* _Excerpted records_
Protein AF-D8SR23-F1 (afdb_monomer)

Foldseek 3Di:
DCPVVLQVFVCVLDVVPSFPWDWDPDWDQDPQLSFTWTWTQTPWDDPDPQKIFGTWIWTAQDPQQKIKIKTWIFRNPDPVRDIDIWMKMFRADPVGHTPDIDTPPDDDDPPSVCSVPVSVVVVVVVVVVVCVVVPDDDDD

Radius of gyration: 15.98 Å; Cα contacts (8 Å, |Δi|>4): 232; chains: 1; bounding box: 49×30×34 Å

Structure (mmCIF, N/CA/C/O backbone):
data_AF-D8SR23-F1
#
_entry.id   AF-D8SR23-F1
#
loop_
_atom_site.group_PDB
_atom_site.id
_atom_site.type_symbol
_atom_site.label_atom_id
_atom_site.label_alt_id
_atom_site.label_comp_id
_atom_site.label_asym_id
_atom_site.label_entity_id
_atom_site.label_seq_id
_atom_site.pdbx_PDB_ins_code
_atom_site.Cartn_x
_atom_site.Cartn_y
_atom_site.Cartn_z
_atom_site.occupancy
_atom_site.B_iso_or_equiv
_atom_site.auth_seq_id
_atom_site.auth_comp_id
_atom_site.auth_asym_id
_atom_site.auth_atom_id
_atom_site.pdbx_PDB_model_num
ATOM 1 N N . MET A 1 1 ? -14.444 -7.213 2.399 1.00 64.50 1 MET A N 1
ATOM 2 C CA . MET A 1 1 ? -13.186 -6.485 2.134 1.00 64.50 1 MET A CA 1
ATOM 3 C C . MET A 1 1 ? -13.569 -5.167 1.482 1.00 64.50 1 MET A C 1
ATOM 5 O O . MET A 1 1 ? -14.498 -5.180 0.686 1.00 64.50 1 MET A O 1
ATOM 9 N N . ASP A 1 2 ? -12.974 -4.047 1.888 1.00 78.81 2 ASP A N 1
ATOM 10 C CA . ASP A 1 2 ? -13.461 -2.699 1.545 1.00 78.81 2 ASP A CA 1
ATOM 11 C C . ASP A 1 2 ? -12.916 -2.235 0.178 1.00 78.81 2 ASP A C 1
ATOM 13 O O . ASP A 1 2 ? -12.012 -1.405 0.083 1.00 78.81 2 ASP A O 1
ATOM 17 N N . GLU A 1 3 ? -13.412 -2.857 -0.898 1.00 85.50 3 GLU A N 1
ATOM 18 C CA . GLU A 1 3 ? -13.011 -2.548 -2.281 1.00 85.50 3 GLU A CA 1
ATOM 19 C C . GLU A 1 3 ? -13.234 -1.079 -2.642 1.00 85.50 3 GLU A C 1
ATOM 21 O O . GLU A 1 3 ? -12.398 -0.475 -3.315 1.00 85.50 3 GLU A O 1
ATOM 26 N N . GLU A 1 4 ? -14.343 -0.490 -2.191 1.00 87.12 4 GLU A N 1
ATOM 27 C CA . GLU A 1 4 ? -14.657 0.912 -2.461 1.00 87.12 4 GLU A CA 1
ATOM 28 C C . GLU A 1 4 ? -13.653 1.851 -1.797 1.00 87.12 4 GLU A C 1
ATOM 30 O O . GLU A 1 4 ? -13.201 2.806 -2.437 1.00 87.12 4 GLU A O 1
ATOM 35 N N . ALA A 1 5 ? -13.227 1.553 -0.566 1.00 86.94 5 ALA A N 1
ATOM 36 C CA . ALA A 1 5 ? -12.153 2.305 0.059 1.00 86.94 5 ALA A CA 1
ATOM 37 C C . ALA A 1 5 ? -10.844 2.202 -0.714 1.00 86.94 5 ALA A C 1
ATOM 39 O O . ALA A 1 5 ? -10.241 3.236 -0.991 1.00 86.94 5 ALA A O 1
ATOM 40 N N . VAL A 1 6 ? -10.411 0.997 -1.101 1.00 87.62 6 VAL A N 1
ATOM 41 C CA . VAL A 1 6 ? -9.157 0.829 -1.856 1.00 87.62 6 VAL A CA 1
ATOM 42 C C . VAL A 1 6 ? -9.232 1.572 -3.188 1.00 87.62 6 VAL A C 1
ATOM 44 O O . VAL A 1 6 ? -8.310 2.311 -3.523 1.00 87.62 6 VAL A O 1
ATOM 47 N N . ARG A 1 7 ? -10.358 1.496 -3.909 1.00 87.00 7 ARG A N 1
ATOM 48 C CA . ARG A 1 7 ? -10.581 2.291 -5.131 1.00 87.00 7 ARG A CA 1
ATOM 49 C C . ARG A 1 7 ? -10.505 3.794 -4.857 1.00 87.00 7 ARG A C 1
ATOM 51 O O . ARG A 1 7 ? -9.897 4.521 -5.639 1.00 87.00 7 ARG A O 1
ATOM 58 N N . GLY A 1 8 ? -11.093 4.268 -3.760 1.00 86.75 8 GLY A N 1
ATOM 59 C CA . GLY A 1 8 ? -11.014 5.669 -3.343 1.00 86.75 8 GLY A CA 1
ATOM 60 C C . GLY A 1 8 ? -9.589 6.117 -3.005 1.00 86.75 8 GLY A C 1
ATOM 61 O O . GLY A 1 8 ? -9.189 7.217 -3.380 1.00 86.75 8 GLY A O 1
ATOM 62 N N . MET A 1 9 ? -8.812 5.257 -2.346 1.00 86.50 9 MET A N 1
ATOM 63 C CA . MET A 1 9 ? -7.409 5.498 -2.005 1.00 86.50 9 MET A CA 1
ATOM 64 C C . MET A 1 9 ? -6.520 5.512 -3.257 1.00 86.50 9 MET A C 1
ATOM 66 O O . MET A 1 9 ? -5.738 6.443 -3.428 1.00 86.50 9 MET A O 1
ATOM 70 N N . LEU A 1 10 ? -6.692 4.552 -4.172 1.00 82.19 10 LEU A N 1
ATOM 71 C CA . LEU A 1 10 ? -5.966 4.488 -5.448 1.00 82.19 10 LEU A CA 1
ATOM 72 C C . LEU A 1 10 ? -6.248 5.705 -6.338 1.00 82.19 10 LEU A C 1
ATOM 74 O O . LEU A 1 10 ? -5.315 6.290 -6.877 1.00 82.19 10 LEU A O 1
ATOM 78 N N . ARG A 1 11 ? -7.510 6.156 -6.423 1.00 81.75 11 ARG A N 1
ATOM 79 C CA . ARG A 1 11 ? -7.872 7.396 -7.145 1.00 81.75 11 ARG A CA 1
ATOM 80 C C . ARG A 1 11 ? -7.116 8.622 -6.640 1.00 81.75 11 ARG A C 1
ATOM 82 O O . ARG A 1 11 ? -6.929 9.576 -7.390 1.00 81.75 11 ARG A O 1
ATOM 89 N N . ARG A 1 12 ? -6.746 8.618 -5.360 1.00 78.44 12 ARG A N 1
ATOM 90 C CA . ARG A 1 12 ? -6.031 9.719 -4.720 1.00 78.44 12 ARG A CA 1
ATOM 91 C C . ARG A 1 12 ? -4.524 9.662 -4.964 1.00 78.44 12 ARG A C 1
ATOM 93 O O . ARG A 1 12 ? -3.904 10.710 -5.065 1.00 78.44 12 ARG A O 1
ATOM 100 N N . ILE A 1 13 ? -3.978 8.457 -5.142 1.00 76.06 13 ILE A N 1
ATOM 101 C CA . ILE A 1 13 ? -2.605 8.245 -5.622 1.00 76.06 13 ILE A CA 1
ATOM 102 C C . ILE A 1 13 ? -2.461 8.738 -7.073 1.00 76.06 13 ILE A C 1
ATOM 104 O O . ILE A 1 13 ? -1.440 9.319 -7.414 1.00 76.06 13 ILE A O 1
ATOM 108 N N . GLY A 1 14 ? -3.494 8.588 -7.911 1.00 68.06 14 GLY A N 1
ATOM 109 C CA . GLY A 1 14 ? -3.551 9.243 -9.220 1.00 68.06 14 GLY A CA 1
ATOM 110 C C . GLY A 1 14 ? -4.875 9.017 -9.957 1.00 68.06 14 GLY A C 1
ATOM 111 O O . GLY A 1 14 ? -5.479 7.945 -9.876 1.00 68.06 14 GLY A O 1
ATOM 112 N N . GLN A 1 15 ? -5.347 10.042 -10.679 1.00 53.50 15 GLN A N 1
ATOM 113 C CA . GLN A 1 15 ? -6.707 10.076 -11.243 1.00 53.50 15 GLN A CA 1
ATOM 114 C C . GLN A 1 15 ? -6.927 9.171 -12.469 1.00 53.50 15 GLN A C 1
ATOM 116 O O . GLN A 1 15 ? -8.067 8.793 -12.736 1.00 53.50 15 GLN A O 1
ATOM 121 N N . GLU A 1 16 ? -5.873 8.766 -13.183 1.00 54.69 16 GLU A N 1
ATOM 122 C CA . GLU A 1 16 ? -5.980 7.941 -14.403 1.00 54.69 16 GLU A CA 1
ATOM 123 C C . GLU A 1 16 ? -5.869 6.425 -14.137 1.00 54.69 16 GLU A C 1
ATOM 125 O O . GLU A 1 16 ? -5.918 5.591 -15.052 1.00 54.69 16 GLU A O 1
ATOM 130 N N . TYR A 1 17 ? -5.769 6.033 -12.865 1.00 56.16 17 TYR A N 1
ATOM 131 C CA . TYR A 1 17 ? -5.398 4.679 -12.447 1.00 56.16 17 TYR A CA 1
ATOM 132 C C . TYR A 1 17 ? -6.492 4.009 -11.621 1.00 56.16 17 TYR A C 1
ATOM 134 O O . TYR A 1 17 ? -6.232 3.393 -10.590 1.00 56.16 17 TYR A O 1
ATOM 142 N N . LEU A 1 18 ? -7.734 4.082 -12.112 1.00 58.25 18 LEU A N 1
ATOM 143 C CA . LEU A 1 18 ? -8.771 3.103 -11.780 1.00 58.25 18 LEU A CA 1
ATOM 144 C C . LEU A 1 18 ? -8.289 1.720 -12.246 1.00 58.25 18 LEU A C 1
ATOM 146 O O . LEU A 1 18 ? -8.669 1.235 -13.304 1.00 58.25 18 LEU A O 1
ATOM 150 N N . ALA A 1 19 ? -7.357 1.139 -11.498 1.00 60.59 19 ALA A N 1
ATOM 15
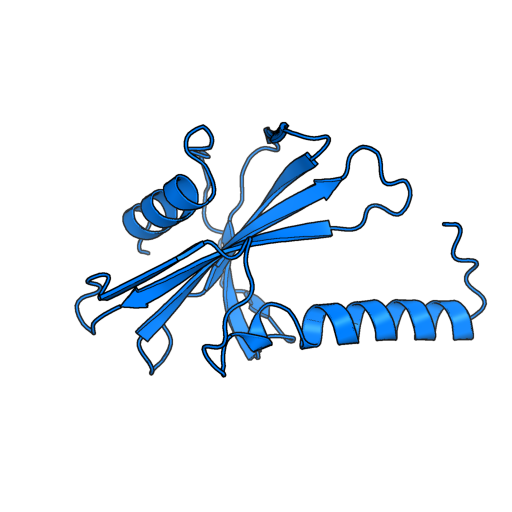1 C CA . ALA A 1 19 ? -6.840 -0.184 -11.746 1.00 60.59 19 ALA A CA 1
ATOM 152 C C . ALA A 1 19 ? -7.970 -1.171 -11.463 1.00 60.59 19 ALA A C 1
ATOM 154 O O . ALA A 1 19 ? -8.584 -1.146 -10.390 1.00 60.59 19 ALA A O 1
ATOM 155 N N . ASP A 1 20 ? -8.235 -2.044 -12.427 1.00 73.25 20 ASP A N 1
ATOM 156 C CA . ASP A 1 20 ? -8.875 -3.313 -12.134 1.00 73.25 20 ASP A CA 1
ATOM 157 C C . ASP A 1 20 ? -7.869 -4.117 -11.315 1.00 73.25 20 ASP A C 1
ATOM 159 O O . ASP A 1 20 ? -6.913 -4.688 -11.841 1.00 73.25 20 ASP A O 1
ATOM 163 N N . PHE A 1 21 ? -8.037 -4.053 -9.996 1.00 80.62 21 PHE A N 1
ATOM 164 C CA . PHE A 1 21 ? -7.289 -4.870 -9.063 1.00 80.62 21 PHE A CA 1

* _Your instructions_
Retype the portion of the data above that starts on the line with "ATOM 35 N N" and finishes on the line with "ATOM 61 O O", including both of those lines.

* _Solution for this exercise_
ATOM 35 N N . ALA A 1 5 ? -13.227 1.553 -0.566 1.00 86.94 5 ALA A N 1
ATOM 36 C CA . ALA A 1 5 ? -12.153 2.305 0.059 1.00 86.94 5 ALA A CA 1
ATOM 37 C C . ALA A 1 5 ? -10.844 2.202 -0.714 1.00 86.94 5 ALA A C 1
ATOM 39 O O . ALA A 1 5 ? -10.241 3.236 -0.991 1.00 86.94 5 ALA A O 1
ATOM 40 N N . VAL A 1 6 ? -10.411 0.997 -1.101 1.00 87.62 6 VAL A N 1
ATOM 41 C CA . VAL A 1 6 ? -9.157 0.829 -1.856 1.00 87.62 6 VAL A CA 1
ATOM 42 C C . VAL A 1 6 ? -9.232 1.572 -3.188 1.00 87.62 6 VAL A C 1
ATOM 44 O O . VAL A 1 6 ? -8.310 2.311 -3.523 1.00 87.62 6 VAL A O 1
ATOM 47 N N . ARG A 1 7 ? -10.358 1.496 -3.909 1.00 87.00 7 ARG A N 1
ATOM 48 C CA . ARG A 1 7 ? -10.581 2.291 -5.131 1.00 87.00 7 ARG A CA 1
ATOM 49 C C . ARG A 1 7 ? -10.505 3.794 -4.857 1.00 87.00 7 ARG A C 1
ATOM 51 O O . ARG A 1 7 ? -9.897 4.521 -5.639 1.00 87.00 7 ARG A O 1
ATOM 58 N N . GLY A 1 8 ? -11.093 4.268 -3.760 1.00 86.75 8 GLY A N 1
ATOM 59 C CA . GLY A 1 8 ? -11.014 5.669 -3.343 1.00 86.75 8 GLY A CA 1
ATOM 60 C C . GLY A 1 8 ? -9.589 6.117 -3.005 1.00 86.75 8 GLY A C 1
ATOM 61 O O . GLY A 1 8 ? -9.189 7.217 -3.380 1.00 86.75 8 GLY A O 1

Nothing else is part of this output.